When the richest man on the planet is gifted a chainsaw by that Argentinian President, when the richest man openly backs a neo-fascist party in Germany, and when he gives Nazi salutes at rallies, we need to pay attention.

Fascism so openly embraced and financed by billionaires is something we need to help our young people to understand so that they can learn how to resist the abhorrent violence that sits at its core, whether that be antisemitism, Islamophobia, or anti-Palestinian hatred.
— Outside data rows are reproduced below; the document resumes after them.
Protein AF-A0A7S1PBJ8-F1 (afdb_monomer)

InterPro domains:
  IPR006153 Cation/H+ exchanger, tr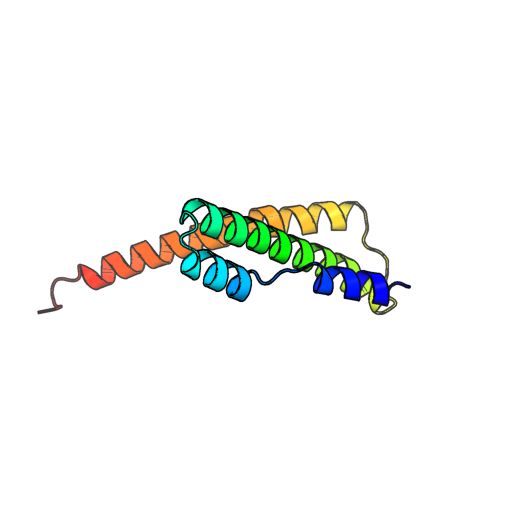ansmembrane domain [PF00999] (3-95)
  IPR018422 Cation/H+ exchanger, CPA1 family [PTHR10110] (7-105)

pLDDT: mean 92.04, std 6.48, range [56.81, 98.0]

Solvent-accessible surface area (backbone atoms only — not comparable to full-atom values): 5806 Å² total; per-residue (Å²): 110,56,57,54,55,41,49,48,21,58,66,61,38,54,81,50,67,69,57,42,53,51,39,53,78,73,69,51,59,68,69,57,44,56,49,49,51,49,50,27,53,53,35,40,54,48,18,53,48,48,31,65,57,33,49,52,33,46,72,74,50,67,74,68,49,75,64,54,52,52,50,54,46,48,46,53,71,46,46,46,58,50,50,50,53,54,50,51,53,52,50,51,55,52,51,54,54,62,72,69,41,96,72,85,119

Sequence (105 aa):
VFGAFQLSSVASATDPVAVVAMLGSLGAPKKLSSLIEGESLLNDGSAAVFFLLLKDFASGGKPPTPLNIIITTLQLAIGGPLFGVVWAAFISFWLDKIWNWPNLE

Foldseek 3Di:
DLVVQLVCLQVQQDDCVVVLVVCVVVVHDVVVSVVVVVVNVVSNLRSVLSNVQSVQVSVVHDHHDPVNSVVSCCCSVPVVVVVVVVVVVVVVVVVVVVVPDPPPD

Structure (mmCIF, N/CA/C/O backbone):
data_AF-A0A7S1PBJ8-F1
#
_entry.id   AF-A0A7S1PBJ8-F1
#
loop_
_atom_site.group_PDB
_atom_site.id
_atom_site.type_symbol
_atom_site.label_atom_id
_atom_site.label_alt_id
_atom_site.label_comp_id
_atom_site.label_asym_id
_atom_site.label_entity_id
_atom_site.label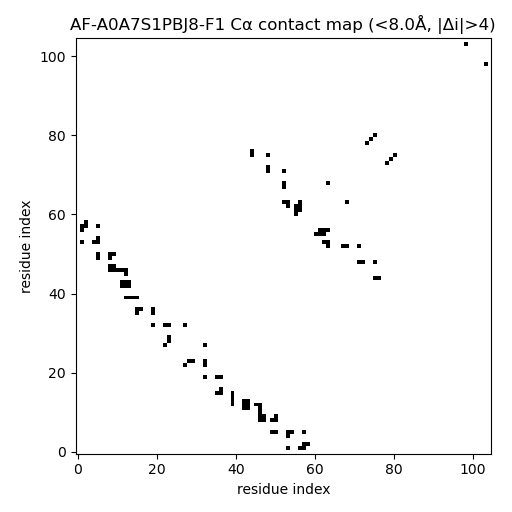_seq_id
_atom_site.pdbx_PDB_ins_code
_atom_site.Cartn_x
_atom_site.Cartn_y
_atom_site.Cartn_z
_atom_site.occupancy
_atom_site.B_iso_or_equiv
_atom_site.auth_seq_id
_atom_site.auth_comp_id
_atom_site.auth_asym_id
_atom_site.auth_atom_id
_atom_site.pdbx_PDB_model_num
ATOM 1 N N . VAL A 1 1 ? 4.751 -17.292 -18.520 1.00 78.44 1 VAL A N 1
ATOM 2 C CA . VAL A 1 1 ? 5.634 -16.884 -17.398 1.00 78.44 1 VAL A CA 1
ATOM 3 C C . VAL A 1 1 ? 5.261 -15.502 -16.866 1.00 78.44 1 VAL A C 1
ATOM 5 O O . VAL A 1 1 ? 4.879 -15.422 -15.712 1.00 78.44 1 VAL A O 1
ATOM 8 N N . PHE A 1 2 ? 5.261 -14.432 -17.670 1.00 82.88 2 PHE A N 1
ATOM 9 C CA . PHE A 1 2 ? 4.960 -13.072 -17.172 1.00 82.88 2 PHE A CA 1
ATOM 10 C C . PHE A 1 2 ? 3.541 -12.886 -16.622 1.00 82.88 2 PHE A C 1
ATOM 12 O O . PHE A 1 2 ? 3.378 -12.334 -15.539 1.00 82.88 2 PHE A O 1
ATOM 1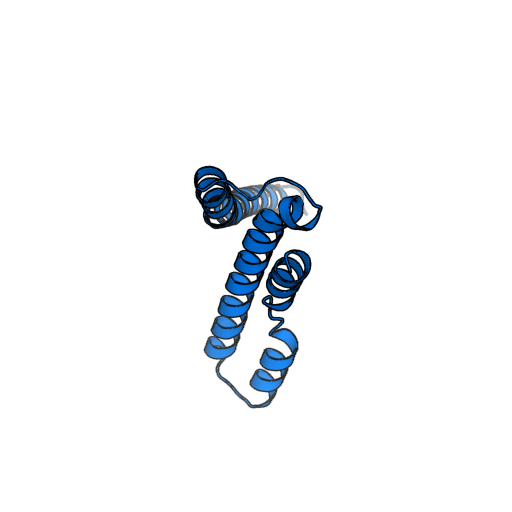9 N N . GLY A 1 3 ? 2.533 -13.456 -17.288 1.00 86.50 3 GLY A N 1
ATOM 20 C CA . GLY A 1 3 ? 1.171 -13.487 -16.744 1.00 86.50 3 GLY A CA 1
ATOM 21 C C . GLY A 1 3 ? 1.058 -14.242 -15.412 1.00 86.50 3 GLY A C 1
ATOM 22 O O . GLY A 1 3 ? 0.207 -13.904 -14.602 1.00 86.50 3 GLY A O 1
ATOM 23 N N . ALA A 1 4 ? 1.948 -15.205 -15.135 1.00 91.38 4 ALA A N 1
ATOM 24 C CA . ALA A 1 4 ? 1.967 -15.891 -13.843 1.00 91.38 4 ALA A CA 1
ATOM 25 C C . ALA A 1 4 ? 2.470 -14.966 -12.726 1.00 91.38 4 ALA A C 1
ATOM 27 O O . ALA A 1 4 ? 1.876 -14.956 -11.659 1.00 91.38 4 ALA A O 1
ATOM 28 N N . PHE A 1 5 ? 3.483 -14.128 -12.980 1.00 91.00 5 PHE A N 1
ATOM 29 C CA . PHE A 1 5 ? 3.927 -13.126 -12.002 1.00 91.00 5 PHE A CA 1
ATOM 30 C C . PHE A 1 5 ? 2.843 -12.085 -11.699 1.00 91.00 5 PHE A C 1
ATOM 32 O O . PHE A 1 5 ? 2.664 -11.709 -10.545 1.00 91.00 5 PHE A O 1
ATOM 39 N N . GLN A 1 6 ? 2.090 -11.650 -12.714 1.00 92.44 6 GLN A N 1
ATOM 40 C CA . GLN A 1 6 ? 0.969 -10.728 -12.514 1.00 92.44 6 GLN A CA 1
ATOM 41 C C . GLN A 1 6 ? -0.212 -11.396 -11.789 1.00 92.44 6 GLN A C 1
ATOM 43 O O . GLN A 1 6 ? -0.873 -10.769 -10.966 1.00 92.44 6 GLN A O 1
ATOM 48 N N . LEU A 1 7 ? -0.469 -12.681 -12.045 1.00 94.06 7 LEU A N 1
ATOM 49 C CA . LEU A 1 7 ? -1.437 -13.452 -11.266 1.00 94.06 7 LEU A CA 1
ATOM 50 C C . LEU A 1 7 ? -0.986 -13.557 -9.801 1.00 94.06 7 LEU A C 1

I end with a final recommendation and a plea. My recommendation is the book Doppelganger. In it, Naomi Klein brilliantly dissects how the far-right distort language, especially the language usually used by left-wing progressives, in order to make the powerful and the privileged appear as if they are victims who need to be liberated.

The section on Isael/Palestine has been made available for free online.

Comrades, my plea is that you urge your school leaders, senior education managers and Councillors to engage with the EIS’s Education for Peace policy and Israel/Palestine learning resource.

One was updated and launched earlier this year – and I thank again all those I thanked at the Education for Peace launch – and the other, and how it might be updated, will be discussed later at this AGM.

As we continue to think about how to help our young people explore the complex issues that our society faces, especially about how fascism rises and how it can be defeated, at a time when those young people have never been more deliberately targeted, distracted and lured into the far-right’s disinformation by big-tech and its AI algorithms, at a time when a new rearmament race is upon us, and at a time when The Lemkin Institute for Genocide Prevention and Human Security has dozens and dozens of Red Flag Alerts, Active Alerts and SOS Alerts for Genocide for different groups across the world, we all have to understand that those kinds of resources and policies for peace and justice have never been more urgently needed by educators and for the society we want to nurture into existence.

But if there is one group of trade union activists and employees who can work quickly to play an even larger role in building the bulwark against the fascists that the world needs, it is all of you, it is all of us.

At the start of the STUC conference, I was sitting up at the back with Andrea, and suddenly out of the blue she gestured to the delegation and she said to me, “Look at this group of activists, look at the quality of the people we have! What a union! What a union!” The spontaneity, the admiration and the passion in her voice struck me dumb. But I’ve found my voice again.

And I say now in reply to her and to all of you, Yes indeed! What a group of activists, what a General Secretary and staff, what a union.

Respect is what we deserve, respect is all that we demand, and respect is everything we must win.

No Pasaran, comrades, No Pasaran! Solidarity, always!